▸ **What you have to do**:
From the listing below, copy only the lines running from the line that contains "ATOM 54 C CA" to the line that contains "ATOM 62 C CA", both included.

▸ **Input data**:

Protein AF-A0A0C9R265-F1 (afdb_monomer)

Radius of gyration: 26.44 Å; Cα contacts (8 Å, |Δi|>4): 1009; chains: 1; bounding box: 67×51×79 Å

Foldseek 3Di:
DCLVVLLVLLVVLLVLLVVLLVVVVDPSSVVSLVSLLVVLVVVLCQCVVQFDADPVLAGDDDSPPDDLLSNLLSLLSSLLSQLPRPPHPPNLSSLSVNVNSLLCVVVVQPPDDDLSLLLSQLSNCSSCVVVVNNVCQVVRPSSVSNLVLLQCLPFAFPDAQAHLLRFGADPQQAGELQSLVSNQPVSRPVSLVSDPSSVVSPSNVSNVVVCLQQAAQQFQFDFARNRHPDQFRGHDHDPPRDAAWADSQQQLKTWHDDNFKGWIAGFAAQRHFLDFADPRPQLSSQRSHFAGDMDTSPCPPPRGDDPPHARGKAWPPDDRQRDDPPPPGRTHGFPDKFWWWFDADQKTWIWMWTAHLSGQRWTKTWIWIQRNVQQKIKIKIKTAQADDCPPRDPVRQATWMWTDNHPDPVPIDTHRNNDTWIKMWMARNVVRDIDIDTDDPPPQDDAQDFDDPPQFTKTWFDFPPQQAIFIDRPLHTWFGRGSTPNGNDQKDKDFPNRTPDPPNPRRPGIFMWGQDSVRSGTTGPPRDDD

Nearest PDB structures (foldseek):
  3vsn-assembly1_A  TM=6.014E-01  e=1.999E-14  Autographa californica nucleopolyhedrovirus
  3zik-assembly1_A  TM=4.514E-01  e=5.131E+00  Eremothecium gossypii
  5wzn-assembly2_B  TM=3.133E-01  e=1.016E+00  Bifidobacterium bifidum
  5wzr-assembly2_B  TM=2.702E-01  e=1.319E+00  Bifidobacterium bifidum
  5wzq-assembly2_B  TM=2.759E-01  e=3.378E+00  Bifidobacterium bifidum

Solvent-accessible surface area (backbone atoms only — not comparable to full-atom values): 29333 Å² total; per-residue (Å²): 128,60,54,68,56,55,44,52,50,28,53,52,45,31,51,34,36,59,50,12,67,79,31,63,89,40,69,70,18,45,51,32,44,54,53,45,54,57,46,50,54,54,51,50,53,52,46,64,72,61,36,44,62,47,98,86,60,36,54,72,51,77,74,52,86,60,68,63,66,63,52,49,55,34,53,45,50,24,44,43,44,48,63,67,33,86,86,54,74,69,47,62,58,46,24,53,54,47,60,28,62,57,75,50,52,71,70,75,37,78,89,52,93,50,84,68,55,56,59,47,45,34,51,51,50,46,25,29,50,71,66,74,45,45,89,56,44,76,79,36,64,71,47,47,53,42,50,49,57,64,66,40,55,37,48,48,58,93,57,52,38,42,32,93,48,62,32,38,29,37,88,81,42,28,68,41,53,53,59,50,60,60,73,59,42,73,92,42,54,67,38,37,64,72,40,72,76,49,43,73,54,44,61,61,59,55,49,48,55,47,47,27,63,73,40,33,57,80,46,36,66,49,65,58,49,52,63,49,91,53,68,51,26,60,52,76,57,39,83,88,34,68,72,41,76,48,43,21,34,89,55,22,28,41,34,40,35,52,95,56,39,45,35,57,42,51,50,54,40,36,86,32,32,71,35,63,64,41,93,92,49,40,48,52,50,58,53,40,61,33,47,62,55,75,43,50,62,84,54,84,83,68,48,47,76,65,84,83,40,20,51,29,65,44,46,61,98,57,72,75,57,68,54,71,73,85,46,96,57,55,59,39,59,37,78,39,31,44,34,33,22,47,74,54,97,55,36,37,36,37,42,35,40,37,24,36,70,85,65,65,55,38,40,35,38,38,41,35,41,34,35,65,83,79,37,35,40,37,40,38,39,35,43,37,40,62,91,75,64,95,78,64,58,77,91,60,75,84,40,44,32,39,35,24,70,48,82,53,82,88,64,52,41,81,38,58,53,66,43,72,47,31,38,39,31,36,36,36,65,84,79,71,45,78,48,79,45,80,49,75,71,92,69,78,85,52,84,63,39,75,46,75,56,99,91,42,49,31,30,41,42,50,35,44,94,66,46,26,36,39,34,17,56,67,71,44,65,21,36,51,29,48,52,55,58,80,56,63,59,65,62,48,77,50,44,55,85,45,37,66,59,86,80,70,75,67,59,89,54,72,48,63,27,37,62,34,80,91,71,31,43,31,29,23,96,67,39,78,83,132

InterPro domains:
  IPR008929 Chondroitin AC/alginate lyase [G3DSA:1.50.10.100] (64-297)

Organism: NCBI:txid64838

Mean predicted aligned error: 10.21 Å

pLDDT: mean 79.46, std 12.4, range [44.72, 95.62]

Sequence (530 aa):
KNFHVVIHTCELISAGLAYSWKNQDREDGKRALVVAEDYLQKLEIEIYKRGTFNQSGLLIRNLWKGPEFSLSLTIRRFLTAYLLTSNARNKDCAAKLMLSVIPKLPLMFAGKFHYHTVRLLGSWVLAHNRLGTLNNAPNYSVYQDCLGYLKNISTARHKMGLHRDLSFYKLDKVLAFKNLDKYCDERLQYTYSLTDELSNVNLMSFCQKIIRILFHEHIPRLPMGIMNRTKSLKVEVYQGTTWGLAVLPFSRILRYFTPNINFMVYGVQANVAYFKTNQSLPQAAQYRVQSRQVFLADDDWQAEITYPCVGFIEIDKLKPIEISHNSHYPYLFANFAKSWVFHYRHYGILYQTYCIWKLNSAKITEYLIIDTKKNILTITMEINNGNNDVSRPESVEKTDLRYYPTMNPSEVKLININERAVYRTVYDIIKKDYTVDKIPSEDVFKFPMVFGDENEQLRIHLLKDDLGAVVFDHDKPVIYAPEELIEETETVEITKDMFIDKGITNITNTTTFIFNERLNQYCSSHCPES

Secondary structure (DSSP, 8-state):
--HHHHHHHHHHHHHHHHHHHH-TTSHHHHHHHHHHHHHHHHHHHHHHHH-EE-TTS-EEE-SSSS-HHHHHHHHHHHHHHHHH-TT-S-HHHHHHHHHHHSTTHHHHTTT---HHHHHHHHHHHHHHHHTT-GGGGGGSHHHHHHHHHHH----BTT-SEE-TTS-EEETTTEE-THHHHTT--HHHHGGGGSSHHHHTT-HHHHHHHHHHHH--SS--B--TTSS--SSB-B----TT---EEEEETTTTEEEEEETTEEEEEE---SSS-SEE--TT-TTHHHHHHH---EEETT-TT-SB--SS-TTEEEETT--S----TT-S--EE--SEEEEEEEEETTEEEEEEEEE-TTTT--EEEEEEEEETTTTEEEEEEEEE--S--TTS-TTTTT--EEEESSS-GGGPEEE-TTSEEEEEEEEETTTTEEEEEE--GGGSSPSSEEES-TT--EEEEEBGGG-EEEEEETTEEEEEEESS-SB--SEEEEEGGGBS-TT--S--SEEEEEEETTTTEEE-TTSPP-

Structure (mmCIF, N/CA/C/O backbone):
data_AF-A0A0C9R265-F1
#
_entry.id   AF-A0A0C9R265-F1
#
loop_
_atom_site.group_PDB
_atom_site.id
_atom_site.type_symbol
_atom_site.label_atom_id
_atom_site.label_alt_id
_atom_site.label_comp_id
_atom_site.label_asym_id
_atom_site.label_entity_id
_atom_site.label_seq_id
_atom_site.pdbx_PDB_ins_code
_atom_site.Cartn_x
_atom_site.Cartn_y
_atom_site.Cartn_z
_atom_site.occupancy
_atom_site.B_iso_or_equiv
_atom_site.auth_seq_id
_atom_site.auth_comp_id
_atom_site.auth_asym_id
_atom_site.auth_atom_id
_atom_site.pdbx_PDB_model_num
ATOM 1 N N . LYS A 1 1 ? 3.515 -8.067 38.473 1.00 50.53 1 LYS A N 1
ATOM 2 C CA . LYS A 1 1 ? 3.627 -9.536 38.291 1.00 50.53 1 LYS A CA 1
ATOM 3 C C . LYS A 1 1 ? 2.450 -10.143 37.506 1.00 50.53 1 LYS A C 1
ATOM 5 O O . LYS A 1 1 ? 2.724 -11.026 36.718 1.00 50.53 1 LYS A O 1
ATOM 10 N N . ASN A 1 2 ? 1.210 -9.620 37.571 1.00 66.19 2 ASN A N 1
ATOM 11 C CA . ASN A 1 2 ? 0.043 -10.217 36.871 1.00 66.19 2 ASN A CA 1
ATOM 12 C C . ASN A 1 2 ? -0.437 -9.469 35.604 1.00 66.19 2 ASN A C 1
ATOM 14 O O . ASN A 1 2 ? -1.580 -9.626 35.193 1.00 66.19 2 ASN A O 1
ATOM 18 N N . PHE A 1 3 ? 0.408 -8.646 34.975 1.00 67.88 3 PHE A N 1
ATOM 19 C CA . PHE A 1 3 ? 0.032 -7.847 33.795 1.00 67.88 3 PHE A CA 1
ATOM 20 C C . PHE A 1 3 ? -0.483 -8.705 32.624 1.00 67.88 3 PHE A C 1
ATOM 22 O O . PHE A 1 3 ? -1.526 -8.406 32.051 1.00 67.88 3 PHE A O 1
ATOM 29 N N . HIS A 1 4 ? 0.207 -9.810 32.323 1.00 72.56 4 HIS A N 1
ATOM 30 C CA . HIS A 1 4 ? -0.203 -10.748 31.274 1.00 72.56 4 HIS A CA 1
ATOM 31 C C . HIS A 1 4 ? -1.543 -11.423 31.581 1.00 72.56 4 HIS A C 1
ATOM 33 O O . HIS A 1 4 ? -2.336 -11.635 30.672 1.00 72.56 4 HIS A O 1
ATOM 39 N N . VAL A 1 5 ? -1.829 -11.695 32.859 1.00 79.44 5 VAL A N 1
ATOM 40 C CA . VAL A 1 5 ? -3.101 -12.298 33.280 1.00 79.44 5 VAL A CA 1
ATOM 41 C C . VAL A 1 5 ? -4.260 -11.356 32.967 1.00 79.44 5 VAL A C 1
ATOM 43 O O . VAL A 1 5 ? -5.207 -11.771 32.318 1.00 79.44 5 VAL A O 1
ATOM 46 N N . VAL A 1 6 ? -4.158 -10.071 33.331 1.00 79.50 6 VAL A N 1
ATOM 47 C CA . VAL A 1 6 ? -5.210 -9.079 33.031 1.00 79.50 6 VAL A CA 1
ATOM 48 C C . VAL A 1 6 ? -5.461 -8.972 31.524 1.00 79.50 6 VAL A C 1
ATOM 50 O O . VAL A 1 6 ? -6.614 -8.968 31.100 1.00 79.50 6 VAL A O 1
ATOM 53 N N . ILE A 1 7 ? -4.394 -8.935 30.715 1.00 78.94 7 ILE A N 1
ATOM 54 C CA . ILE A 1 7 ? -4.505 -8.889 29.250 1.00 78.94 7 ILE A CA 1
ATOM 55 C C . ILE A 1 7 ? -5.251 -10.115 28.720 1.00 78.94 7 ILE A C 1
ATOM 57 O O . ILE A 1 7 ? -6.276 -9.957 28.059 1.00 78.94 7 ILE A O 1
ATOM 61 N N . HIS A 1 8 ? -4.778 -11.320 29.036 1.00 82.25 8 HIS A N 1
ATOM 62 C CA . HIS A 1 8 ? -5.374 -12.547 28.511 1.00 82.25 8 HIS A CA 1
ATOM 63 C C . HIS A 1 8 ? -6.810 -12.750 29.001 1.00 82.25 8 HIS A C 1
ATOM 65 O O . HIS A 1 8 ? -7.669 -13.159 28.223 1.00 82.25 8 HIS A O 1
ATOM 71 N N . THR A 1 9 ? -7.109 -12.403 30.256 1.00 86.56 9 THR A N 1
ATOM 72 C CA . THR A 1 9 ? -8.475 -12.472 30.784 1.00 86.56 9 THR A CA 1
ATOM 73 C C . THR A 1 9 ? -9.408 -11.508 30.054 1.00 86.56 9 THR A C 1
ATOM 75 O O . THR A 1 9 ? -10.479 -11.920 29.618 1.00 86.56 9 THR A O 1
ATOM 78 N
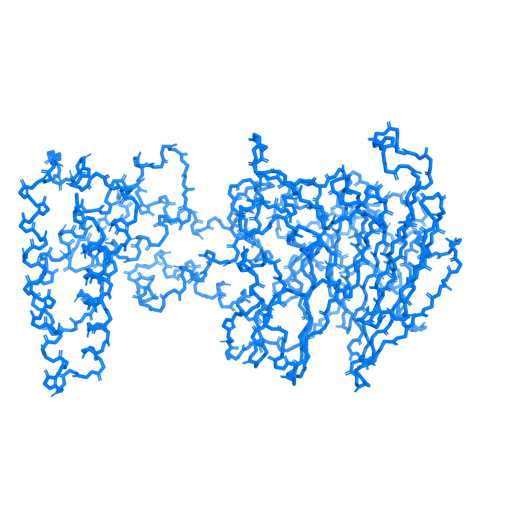 N . CYS A 1 10 ? -9.001 -10.254 29.841 1.00 87.31 10 CYS A N 1
ATOM 79 C CA . CYS A 1 10 ? -9.796 -9.298 29.069 1.00 87.31 10 CYS A CA 1
ATOM 80 C C . CYS A 1 10 ? -10.032 -9.771 27.622 1.00 87.31 10 CYS A C 1
ATOM 82 O O . CYS A 1 10 ? -11.136 -9.603 27.105 1.00 87.31 10 CYS A O 1
ATOM 84 N N . GLU A 1 11 ? -9.030 -10.363 26.960 1.00 84.81 11 GLU A N 1
ATOM 85 C CA . GLU A 1 11 ? -9.174 -10.906 25.598 1.00 84.81 11 GLU A CA 1
ATOM 86 C C . GLU A 1 11 ? -10.169 -12.072 25.545 1.00 84.81 11 GLU A C 1
ATOM 88 O O . GLU A 1 11 ? -11.085 -12.054 24.720 1.00 84.81 11 GLU A O 1
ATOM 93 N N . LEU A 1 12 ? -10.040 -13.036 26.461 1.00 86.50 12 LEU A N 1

▸ **Solved exercise**:
ATOM 54 C CA . ILE A 1 7 ? -4.505 -8.889 29.250 1.00 78.94 7 ILE A CA 1
ATOM 55 C C . ILE A 1 7 ? -5.251 -10.115 28.720 1.00 78.94 7 ILE A C 1
ATOM 57 O O . ILE A 1 7 ? -6.276 -9.957 28.059 1.00 78.94 7 ILE A O 1
ATOM 61 N N . HIS A 1 8 ? -4.778 -11.320 29.036 1.00 82.25 8 HIS A N 1
ATOM 62 C CA . HIS A 1 8 ? -5.374 -12.547 28.511 1.00 82.25 8 HIS A CA 1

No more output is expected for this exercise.